# Exercise goal
There is one span to output from the data below: the lines starting at the line with "ATOM 196 C C" and ending at the line with "ATOM 212 N N". Output it exactly, ends included, nothing more.

************

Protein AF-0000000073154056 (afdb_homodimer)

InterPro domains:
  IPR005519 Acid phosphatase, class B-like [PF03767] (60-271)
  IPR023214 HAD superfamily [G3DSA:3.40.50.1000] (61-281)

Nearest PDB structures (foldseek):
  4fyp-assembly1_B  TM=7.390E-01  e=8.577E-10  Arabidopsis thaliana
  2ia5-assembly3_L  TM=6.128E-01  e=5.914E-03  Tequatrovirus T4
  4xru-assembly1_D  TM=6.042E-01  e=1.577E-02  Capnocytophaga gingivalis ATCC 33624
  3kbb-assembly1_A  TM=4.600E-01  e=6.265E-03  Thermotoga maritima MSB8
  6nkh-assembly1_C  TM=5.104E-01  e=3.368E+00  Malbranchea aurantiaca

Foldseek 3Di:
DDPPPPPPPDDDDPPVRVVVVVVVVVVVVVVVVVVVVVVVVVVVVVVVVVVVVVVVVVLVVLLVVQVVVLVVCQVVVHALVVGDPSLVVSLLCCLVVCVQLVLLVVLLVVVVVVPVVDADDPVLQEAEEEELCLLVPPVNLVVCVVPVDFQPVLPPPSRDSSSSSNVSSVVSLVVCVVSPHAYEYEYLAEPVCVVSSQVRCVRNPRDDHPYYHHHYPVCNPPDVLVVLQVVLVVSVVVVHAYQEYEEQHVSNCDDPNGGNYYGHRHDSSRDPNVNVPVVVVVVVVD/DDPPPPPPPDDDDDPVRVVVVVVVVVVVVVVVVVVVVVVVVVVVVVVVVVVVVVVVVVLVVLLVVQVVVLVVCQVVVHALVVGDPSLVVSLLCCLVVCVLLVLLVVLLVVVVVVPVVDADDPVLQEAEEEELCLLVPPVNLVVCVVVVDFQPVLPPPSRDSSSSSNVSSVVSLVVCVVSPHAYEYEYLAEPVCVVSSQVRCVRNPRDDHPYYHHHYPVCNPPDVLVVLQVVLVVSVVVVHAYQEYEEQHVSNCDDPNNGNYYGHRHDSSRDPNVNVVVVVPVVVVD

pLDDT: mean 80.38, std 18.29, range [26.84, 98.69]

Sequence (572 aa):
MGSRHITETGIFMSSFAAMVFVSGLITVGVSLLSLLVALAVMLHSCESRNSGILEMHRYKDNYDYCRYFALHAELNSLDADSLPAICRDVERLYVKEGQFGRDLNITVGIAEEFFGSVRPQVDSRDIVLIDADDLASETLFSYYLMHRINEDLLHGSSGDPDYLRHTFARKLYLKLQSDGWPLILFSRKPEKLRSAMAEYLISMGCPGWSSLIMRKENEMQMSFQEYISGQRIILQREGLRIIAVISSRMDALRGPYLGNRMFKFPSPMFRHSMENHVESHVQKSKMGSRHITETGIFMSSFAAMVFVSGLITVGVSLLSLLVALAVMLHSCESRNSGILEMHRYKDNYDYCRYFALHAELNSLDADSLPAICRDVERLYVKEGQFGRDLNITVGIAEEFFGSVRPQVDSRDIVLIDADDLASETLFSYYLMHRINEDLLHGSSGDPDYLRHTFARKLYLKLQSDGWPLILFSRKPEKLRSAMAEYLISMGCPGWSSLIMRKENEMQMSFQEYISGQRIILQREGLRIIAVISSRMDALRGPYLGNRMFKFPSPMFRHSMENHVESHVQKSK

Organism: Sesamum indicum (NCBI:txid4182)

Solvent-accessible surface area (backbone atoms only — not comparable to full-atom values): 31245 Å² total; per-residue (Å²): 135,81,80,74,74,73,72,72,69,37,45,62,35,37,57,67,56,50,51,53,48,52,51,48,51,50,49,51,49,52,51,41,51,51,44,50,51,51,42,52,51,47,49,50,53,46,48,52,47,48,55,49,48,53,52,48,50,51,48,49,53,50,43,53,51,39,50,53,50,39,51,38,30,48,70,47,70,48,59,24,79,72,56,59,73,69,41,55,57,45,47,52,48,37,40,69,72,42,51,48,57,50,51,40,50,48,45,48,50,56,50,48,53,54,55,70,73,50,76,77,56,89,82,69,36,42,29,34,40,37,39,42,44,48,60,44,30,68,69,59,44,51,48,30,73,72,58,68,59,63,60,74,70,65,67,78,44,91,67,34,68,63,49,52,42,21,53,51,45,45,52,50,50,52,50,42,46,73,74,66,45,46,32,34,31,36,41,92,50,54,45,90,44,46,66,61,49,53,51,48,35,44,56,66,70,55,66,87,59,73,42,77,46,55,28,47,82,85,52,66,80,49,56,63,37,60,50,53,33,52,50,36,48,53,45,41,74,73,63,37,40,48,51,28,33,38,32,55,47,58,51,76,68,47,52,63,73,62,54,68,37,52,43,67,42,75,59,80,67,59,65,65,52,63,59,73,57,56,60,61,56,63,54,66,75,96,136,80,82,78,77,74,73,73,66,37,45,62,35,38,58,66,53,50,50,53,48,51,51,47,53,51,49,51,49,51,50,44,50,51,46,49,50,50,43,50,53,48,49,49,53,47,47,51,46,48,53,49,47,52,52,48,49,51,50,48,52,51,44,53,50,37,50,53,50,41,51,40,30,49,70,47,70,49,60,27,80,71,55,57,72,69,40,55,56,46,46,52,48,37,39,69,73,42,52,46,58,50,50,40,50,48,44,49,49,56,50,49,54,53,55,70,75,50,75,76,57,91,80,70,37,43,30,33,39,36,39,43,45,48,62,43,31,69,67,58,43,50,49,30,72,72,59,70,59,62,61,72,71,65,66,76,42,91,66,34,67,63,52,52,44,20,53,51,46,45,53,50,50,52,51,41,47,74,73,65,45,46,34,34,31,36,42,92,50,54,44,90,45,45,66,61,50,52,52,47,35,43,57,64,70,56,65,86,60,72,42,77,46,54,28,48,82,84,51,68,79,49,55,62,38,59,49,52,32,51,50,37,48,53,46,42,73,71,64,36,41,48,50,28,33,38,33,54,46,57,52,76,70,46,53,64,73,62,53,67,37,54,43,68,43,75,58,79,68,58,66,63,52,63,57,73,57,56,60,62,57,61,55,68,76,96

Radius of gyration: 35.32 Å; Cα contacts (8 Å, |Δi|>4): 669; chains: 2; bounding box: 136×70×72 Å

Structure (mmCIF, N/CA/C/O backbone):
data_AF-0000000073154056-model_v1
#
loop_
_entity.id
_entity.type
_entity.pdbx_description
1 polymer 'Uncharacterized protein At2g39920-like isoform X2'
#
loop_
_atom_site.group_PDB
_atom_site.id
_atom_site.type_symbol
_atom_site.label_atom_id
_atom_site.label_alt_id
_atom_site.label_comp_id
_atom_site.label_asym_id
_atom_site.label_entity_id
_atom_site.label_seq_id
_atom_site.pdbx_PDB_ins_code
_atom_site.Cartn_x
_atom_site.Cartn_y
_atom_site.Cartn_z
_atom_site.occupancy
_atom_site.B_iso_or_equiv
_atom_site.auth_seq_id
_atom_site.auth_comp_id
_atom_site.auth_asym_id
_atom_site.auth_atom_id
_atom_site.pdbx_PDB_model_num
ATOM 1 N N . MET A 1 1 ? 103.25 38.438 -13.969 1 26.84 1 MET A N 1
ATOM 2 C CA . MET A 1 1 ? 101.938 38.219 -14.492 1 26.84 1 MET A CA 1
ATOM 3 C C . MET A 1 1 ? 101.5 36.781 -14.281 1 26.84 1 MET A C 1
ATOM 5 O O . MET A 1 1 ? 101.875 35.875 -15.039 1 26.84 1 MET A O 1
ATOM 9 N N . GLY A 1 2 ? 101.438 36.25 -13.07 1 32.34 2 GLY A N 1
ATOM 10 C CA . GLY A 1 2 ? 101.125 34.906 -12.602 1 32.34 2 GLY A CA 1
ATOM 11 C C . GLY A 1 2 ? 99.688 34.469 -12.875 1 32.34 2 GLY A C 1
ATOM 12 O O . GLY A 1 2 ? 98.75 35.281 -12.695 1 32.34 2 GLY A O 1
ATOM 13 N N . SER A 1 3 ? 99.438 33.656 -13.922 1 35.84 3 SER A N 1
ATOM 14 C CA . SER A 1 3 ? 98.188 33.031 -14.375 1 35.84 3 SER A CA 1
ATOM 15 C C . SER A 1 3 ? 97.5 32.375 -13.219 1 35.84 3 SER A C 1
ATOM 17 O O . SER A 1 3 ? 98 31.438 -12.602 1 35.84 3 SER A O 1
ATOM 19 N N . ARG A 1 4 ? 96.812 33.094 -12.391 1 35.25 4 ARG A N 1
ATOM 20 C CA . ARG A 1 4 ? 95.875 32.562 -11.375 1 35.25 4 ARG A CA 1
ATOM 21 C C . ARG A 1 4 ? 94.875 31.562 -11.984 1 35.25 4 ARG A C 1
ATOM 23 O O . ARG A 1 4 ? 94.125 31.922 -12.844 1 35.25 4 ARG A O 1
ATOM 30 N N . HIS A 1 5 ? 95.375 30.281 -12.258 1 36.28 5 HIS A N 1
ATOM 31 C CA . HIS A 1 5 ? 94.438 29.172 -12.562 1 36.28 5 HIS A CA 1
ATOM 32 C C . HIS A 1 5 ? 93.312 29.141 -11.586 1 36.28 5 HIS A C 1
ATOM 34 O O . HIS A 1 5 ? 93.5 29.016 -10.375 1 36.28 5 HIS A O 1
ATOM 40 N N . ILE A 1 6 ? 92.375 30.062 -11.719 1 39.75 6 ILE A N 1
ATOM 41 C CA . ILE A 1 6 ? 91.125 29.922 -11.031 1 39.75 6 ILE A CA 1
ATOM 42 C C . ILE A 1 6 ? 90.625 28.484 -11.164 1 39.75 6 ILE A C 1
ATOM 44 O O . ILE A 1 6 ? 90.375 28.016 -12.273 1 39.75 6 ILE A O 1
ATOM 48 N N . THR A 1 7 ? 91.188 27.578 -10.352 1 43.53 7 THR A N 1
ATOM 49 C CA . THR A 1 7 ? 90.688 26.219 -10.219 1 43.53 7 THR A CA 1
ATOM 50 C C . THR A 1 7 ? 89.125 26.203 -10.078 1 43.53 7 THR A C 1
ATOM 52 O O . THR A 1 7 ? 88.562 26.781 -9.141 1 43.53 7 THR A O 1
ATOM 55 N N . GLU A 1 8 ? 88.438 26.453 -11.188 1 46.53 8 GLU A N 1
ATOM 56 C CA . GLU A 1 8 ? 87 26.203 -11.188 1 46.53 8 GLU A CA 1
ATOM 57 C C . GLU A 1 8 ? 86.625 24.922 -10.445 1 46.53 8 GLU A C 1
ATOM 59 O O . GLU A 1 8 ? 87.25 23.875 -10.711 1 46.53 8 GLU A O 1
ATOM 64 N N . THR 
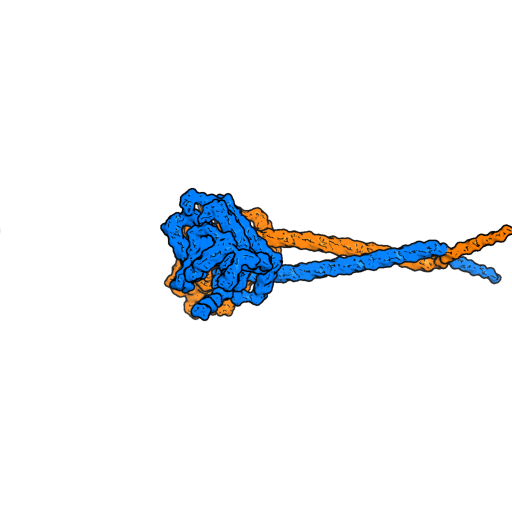A 1 9 ? 86.5 25.047 -9.172 1 50.5 9 THR A N 1
ATOM 65 C CA . THR A 1 9 ? 86.125 23.953 -8.289 1 50.5 9 THR A CA 1
ATOM 66 C C . THR A 1 9 ? 84.938 23.172 -8.883 1 50.5 9 THR A C 1
ATOM 68 O O . THR A 1 9 ? 83.812 23.688 -8.969 1 50.5 9 THR A O 1
ATOM 71 N N . GLY A 1 10 ? 85 22.781 -10.125 1 53.06 10 GLY A N 1
ATOM 72 C CA . GLY A 1 10 ? 84 21.875 -10.68 1 53.06 10 GLY A CA 1
ATOM 73 C C . GLY A 1 10 ? 84.062 20.484 -10.078 1 53.06 10 GLY A C 1
ATOM 74 O O . GLY A 1 10 ? 85 20.156 -9.344 1 53.06 10 GLY A O 1
ATOM 75 N N . ILE A 1 11 ? 83.062 19.953 -9.695 1 58.16 11 ILE A N 1
ATOM 76 C CA . ILE A 1 11 ? 83 18.594 -9.188 1 58.16 11 ILE A CA 1
ATOM 77 C C . ILE A 1 11 ? 83.188 17.609 -10.344 1 58.16 11 ILE A C 1
ATOM 79 O O . ILE A 1 11 ? 82.562 17.734 -11.383 1 58.16 11 ILE A O 1
ATOM 83 N N . PHE A 1 12 ? 84.25 17.016 -10.555 1 58.78 12 PHE A N 1
ATOM 84 C CA . PHE A 1 12 ? 84.562 15.953 -11.5 1 58.78 12 PHE A CA 1
ATOM 85 C C . PHE A 1 12 ? 83.75 14.695 -11.172 1 58.78 12 PHE A C 1
ATOM 87 O O . PHE A 1 12 ? 83.812 14.18 -10.055 1 58.78 12 PHE A O 1
ATOM 94 N N . MET A 1 13 ? 82.75 14.547 -11.906 1 58.81 13 MET A N 1
ATOM 95 C CA . MET A 1 13 ? 82 13.305 -11.711 1 58.81 13 MET A CA 1
ATOM 96 C C . MET A 1 13 ? 82.438 12.242 -12.711 1 58.81 13 MET A C 1
ATOM 98 O O . MET A 1 13 ? 82.562 12.523 -13.906 1 58.81 13 MET A O 1
ATOM 102 N N . SER A 1 14 ? 82.875 11.195 -12.305 1 65.06 14 SER A N 1
ATOM 103 C CA . SER A 1 14 ? 83.312 10.07 -13.148 1 65.06 14 SER A CA 1
ATOM 104 C C . SER A 1 14 ? 82.125 9.609 -14.023 1 65.06 14 SER A C 1
ATOM 106 O O . SER A 1 14 ? 80.938 9.898 -13.727 1 65.06 14 SER A O 1
ATOM 108 N N . SER A 1 15 ? 82.438 9.18 -15.289 1 62.22 15 SER A N 1
ATOM 109 C CA . SER A 1 15 ? 81.438 8.641 -16.219 1 62.22 15 SER A CA 1
ATOM 110 C C . SER A 1 15 ? 80.5 7.695 -15.5 1 62.22 15 SER A C 1
ATOM 112 O O . SER A 1 15 ? 79.312 7.684 -15.805 1 62.22 15 SER A O 1
ATOM 114 N N . PHE A 1 16 ? 81 6.984 -14.602 1 61.91 16 PHE A N 1
ATOM 115 C CA . PHE A 1 16 ? 80.188 6.059 -13.852 1 61.91 16 PHE A CA 1
ATOM 116 C C . PHE A 1 16 ? 79.188 6.82 -12.969 1 61.91 16 PHE A C 1
ATOM 118 O O . PHE A 1 16 ? 78 6.469 -12.906 1 61.91 16 PHE A O 1
ATOM 125 N N . ALA A 1 17 ? 79.688 7.828 -12.398 1 67.19 17 ALA A N 1
ATOM 126 C CA . ALA A 1 17 ? 78.812 8.625 -11.531 1 67.19 17 ALA A CA 1
ATOM 127 C C . ALA A 1 17 ? 77.75 9.352 -12.344 1 67.19 17 ALA A C 1
ATOM 129 O O . ALA A 1 17 ? 76.562 9.445 -11.914 1 67.19 17 ALA A O 1
ATOM 130 N N . ALA A 1 18 ? 78.062 9.812 -13.531 1 69.5 18 ALA A N 1
ATOM 131 C CA . ALA A 1 18 ? 77.125 10.461 -14.422 1 69.5 18 ALA A CA 1
ATOM 132 C C . ALA A 1 18 ? 76.062 9.469 -14.875 1 69.5 18 ALA A C 1
ATOM 134 O O . ALA A 1 18 ? 74.875 9.82 -14.938 1 69.5 18 ALA A O 1
ATOM 135 N N . MET A 1 19 ? 76.375 8.25 -15.133 1 65.81 19 MET A N 1
ATOM 136 C CA . MET A 1 19 ? 75.438 7.23 -15.547 1 65.81 19 MET A CA 1
ATOM 137 C C . MET A 1 19 ? 74.5 6.906 -14.414 1 65.81 19 MET A C 1
ATOM 139 O O . MET A 1 19 ? 73.25 6.715 -14.648 1 65.81 19 MET A O 1
ATOM 143 N N . VAL A 1 20 ? 74.938 6.844 -13.273 1 70.44 20 VAL A N 1
ATOM 144 C CA . VAL A 1 20 ? 74.062 6.551 -12.117 1 70.44 20 VAL A CA 1
ATOM 145 C C . VAL A 1 20 ? 73.062 7.711 -11.883 1 70.44 20 VAL A C 1
ATOM 147 O O . VAL A 1 20 ? 71.938 7.492 -11.578 1 70.44 20 VAL A O 1
ATOM 150 N N . PHE A 1 21 ? 73.625 8.836 -12.18 1 70.19 21 PHE A N 1
ATOM 151 C CA . PHE A 1 21 ? 72.75 10.016 -11.984 1 70.19 21 PHE A CA 1
ATOM 152 C C . PHE A 1 21 ? 71.625 10.07 -13.023 1 70.19 21 PHE A C 1
ATOM 154 O O . PHE A 1 21 ? 70.5 10.352 -12.688 1 70.19 21 PHE A O 1
ATOM 161 N N . VAL A 1 22 ? 72.062 9.898 -14.25 1 70.56 22 VAL A N 1
ATOM 162 C CA . VAL A 1 22 ? 71.062 9.922 -15.312 1 70.56 22 VAL A CA 1
ATOM 163 C C . VAL A 1 22 ? 70.062 8.789 -15.102 1 70.56 22 VAL A C 1
ATOM 165 O O . VAL A 1 22 ? 68.812 8.977 -15.281 1 70.56 22 VAL A O 1
ATOM 168 N N . SER A 1 23 ? 70.5 7.668 -14.711 1 70.88 23 SER A N 1
ATOM 169 C CA . SER A 1 23 ? 69.625 6.547 -14.422 1 70.88 23 SER A CA 1
ATOM 170 C C . SER A 1 23 ? 68.688 6.863 -13.266 1 70.88 23 SER A C 1
ATOM 172 O O . SER A 1 23 ? 67.5 6.473 -13.281 1 70.88 23 SER A O 1
ATOM 174 N N . GLY A 1 24 ? 69.25 7.586 -12.367 1 71 24 GLY A N 1
ATOM 175 C CA . GLY A 1 24 ? 68.438 8.023 -11.258 1 71 24 GLY A CA 1
ATOM 176 C C . GLY A 1 24 ? 67.312 8.984 -11.672 1 71 24 GLY A C 1
ATOM 177 O O . GLY A 1 24 ? 66.188 8.852 -11.25 1 71 24 GLY A O 1
ATOM 178 N N . LEU A 1 25 ? 67.688 9.891 -12.586 1 71.62 25 LEU A N 1
ATOM 179 C CA . LEU A 1 25 ? 66.688 10.867 -13.078 1 71.62 25 LEU A CA 1
ATOM 180 C C . LEU A 1 25 ? 65.625 10.18 -13.914 1 71.62 25 LEU A C 1
ATOM 182 O O . LEU A 1 25 ? 64.438 10.523 -13.82 1 71.62 25 LEU A O 1
ATOM 186 N N . ILE A 1 26 ? 66.062 9.188 -14.664 1 72.06 26 ILE A N 1
ATOM 187 C CA . ILE A 1 26 ? 65.125 8.445 -15.492 1 72.06 26 ILE A CA 1
ATOM 188 C C . ILE A 1 26 ? 64.188 7.629 -14.594 1 72.06 26 ILE A C 1
ATOM 190 O O . ILE A 1 26 ? 62.969 7.582 -14.828 1 72.06 26 ILE A O 1
ATOM 194 N N . THR A 1 27 ? 64.688 7.141 -13.555 1 73 27 THR A N 1
ATOM 195 C CA . THR A 1 27 ? 63.844 6.352 -12.633 1 73 27 THR A CA 1
ATOM 196 C C . THR A 1 27 ? 62.844 7.238 -11.922 1 73 27 THR A C 1
ATOM 198 O O . THR A 1 27 ? 61.656 6.855 -11.773 1 73 27 THR A O 1
ATOM 201 N N . VAL A 1 28 ? 63.25 8.352 -11.57 1 75.25 28 VAL A N 1
ATOM 202 C CA . VAL A 1 28 ? 62.344 9.281 -10.898 1 75.25 28 VAL A CA 1
ATOM 203 C C . VAL A 1 28 ? 61.281 9.766 -11.883 1 75.25 28 VAL A C 1
ATOM 205 O O . VAL A 1 28 ? 60.125 9.883 -11.531 1 75.25 28 VAL A O 1
ATOM 208 N N . GLY A 1 29 ? 61.75 9.992 -13.125 1 73.38 29 GLY A N 1
ATOM 209 C CA . GLY A 1 29 ? 60.781 10.398 -14.156 1 73.38 29 GLY A CA 1
ATOM 210 C C . GLY A 1 29 ? 59.719 9.359 -14.438 1 73.38 29 GLY A C 1
ATOM 211 O O . GLY A 1 29 ? 58.531 9.68 -14.492 1 73.38 29 GLY A O 1
ATOM 212 N N . VAL A 1 30 ? 60.156 8.18 -14.562 1 73.75 30 VAL A N 1
ATOM 213 C CA . VAL A 1 30 ? 59.25 7.094 -14.836 1 73.75 30 VAL A CA 1
ATOM 214 C C . VAL A 1 30 ? 58.312 6.887 -13.633 1 73.75 30 VAL A C 1
ATOM 216 O O . VAL A 1 30 ? 57.125 6.645 -13.789 1 73.75 30 VAL A O 1
ATOM 219 N N . SER A 1 31 ? 58.875 7.059 -12.477 1 75.38 31 SER A N 1
ATOM 220 C CA . SER A 1 31 ? 58.062 6.918 -11.273 1 75.38 31 SER A CA 1
ATOM 221 C C . SER A 1 31 ? 57 8.031 -11.172 1 75.38 31 SER A C 1
ATOM 223 O O . SER A 1 31 ? 55.875 7.785 -10.781 1 75.38 31 SER A O 1
ATOM 225 N N . LEU A 1 32 ? 57.406 9.188 -11.609 1 76.5 32 LEU A N 1
ATOM 226 C CA . LEU A 1 32 ? 56.5 10.312 -11.586 1 76.5 32 LEU A CA 1
ATOM 227 C C . LEU A 1 32 ? 55.375 10.133 -12.633 1 76.5 32 LEU A C 1
ATOM 229 O O . LEU A 1 32 ? 54.219 10.422 -12.367 1 76.5 32 LEU A O 1
ATOM 233 N N . LEU A 1 33 ? 55.75 9.656 -13.711 1 76 33 LEU A N 1
ATOM 234 C CA . LEU A 1 33 ? 54.781 9.43 -14.758 1 76 33 LEU A CA 1
ATOM 235 C C . LEU A 1 33 ? 53.781 8.328 -14.352 1 76 33 LEU A C 1
ATOM 237 O O . LEU A 1 33 ? 52.594 8.438 -14.609 1 76 33 LEU A O 1
ATOM 241 N N . SER A 1 34 ? 54.375 7.371 -13.734 1 75.38 34 SER A N 1
ATOM 242 C CA . SER A 1 34 ? 53.5 6.293 -13.258 1 75.38 34 SER A CA 1
ATOM 243 C C . SER A 1 34 ? 52.531 6.793 -12.188 1 75.38 34 SER A C 1
ATOM 245 O O . SER A 1 34 ? 51.375 6.41 -12.172 1 75.38 34 SER A O 1
ATOM 247 N N . LEU A 1 35 ? 53.062 7.656 -11.422 1 75.81 35 LEU A N 1
ATOM 248 C CA . LEU A 1 35 ? 52.219 8.227 -10.367 1 75.81 35 LEU A CA 1
ATOM 249 C C . LEU A 1 35 ? 51.156 9.117 -10.961 1 75.81 35 LEU A C 1
ATOM 251 O O . LEU A 1 35 ? 50 9.094 -10.508 1 75.81 35 LEU A O 1
ATOM 255 N N . LEU A 1 36 ? 51.5 9.789 -11.992 1 76.12 36 LEU A N 1
ATOM 256 C CA . LEU A 1 36 ? 50.531 10.656 -12.656 1 76.12 36 LEU A CA 1
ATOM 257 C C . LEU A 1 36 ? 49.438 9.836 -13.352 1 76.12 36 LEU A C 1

************

# Solution below
ATOM 196 C C . THR A 1 27 ? 62.844 7.238 -11.922 1 73 27 THR A C 1
ATOM 198 O O . THR A 1 27 ? 61.656 6.855 -11.773 1 73 27 THR A O 1
ATOM 201 N N . VAL A 1 28 ? 63.25 8.352 -11.57 1 75.25 28 VAL A N 1
ATOM 202 C CA . VAL A 1 28 ? 62.344 9.281 -10.898 1 75.25 28 VAL A CA 1
ATOM 203 C C . VAL A 1 28 ? 61.281 9.766 -11.883 1 75.25 28 VAL A C 1
ATOM 205 O O . VAL A 1 28 ? 60.125 9.883 -11.531 1 75.25 28 VAL A O 1
ATOM 208 N N . GLY A 1 29 ? 61.75 9.992 -13.125 1 73.38 29 GLY A N 1
ATOM 209 C CA . GLY A 1 29 ? 60.781 10.398 -14.156 1 73.38 29 GLY A CA 1
ATOM 210 C C . GLY A 1 29 ? 59.719 9.359 -14.438 1 73.38 29 GLY A C 1
ATOM 211 O O . GLY A 1 29 ? 58.531 9.68 -14.492 1 73.38 29 GLY A O 1
ATOM 212 N N . VAL A 1 30 ? 60.156 8.18 -14.562 1 73.75 30 VAL A N 1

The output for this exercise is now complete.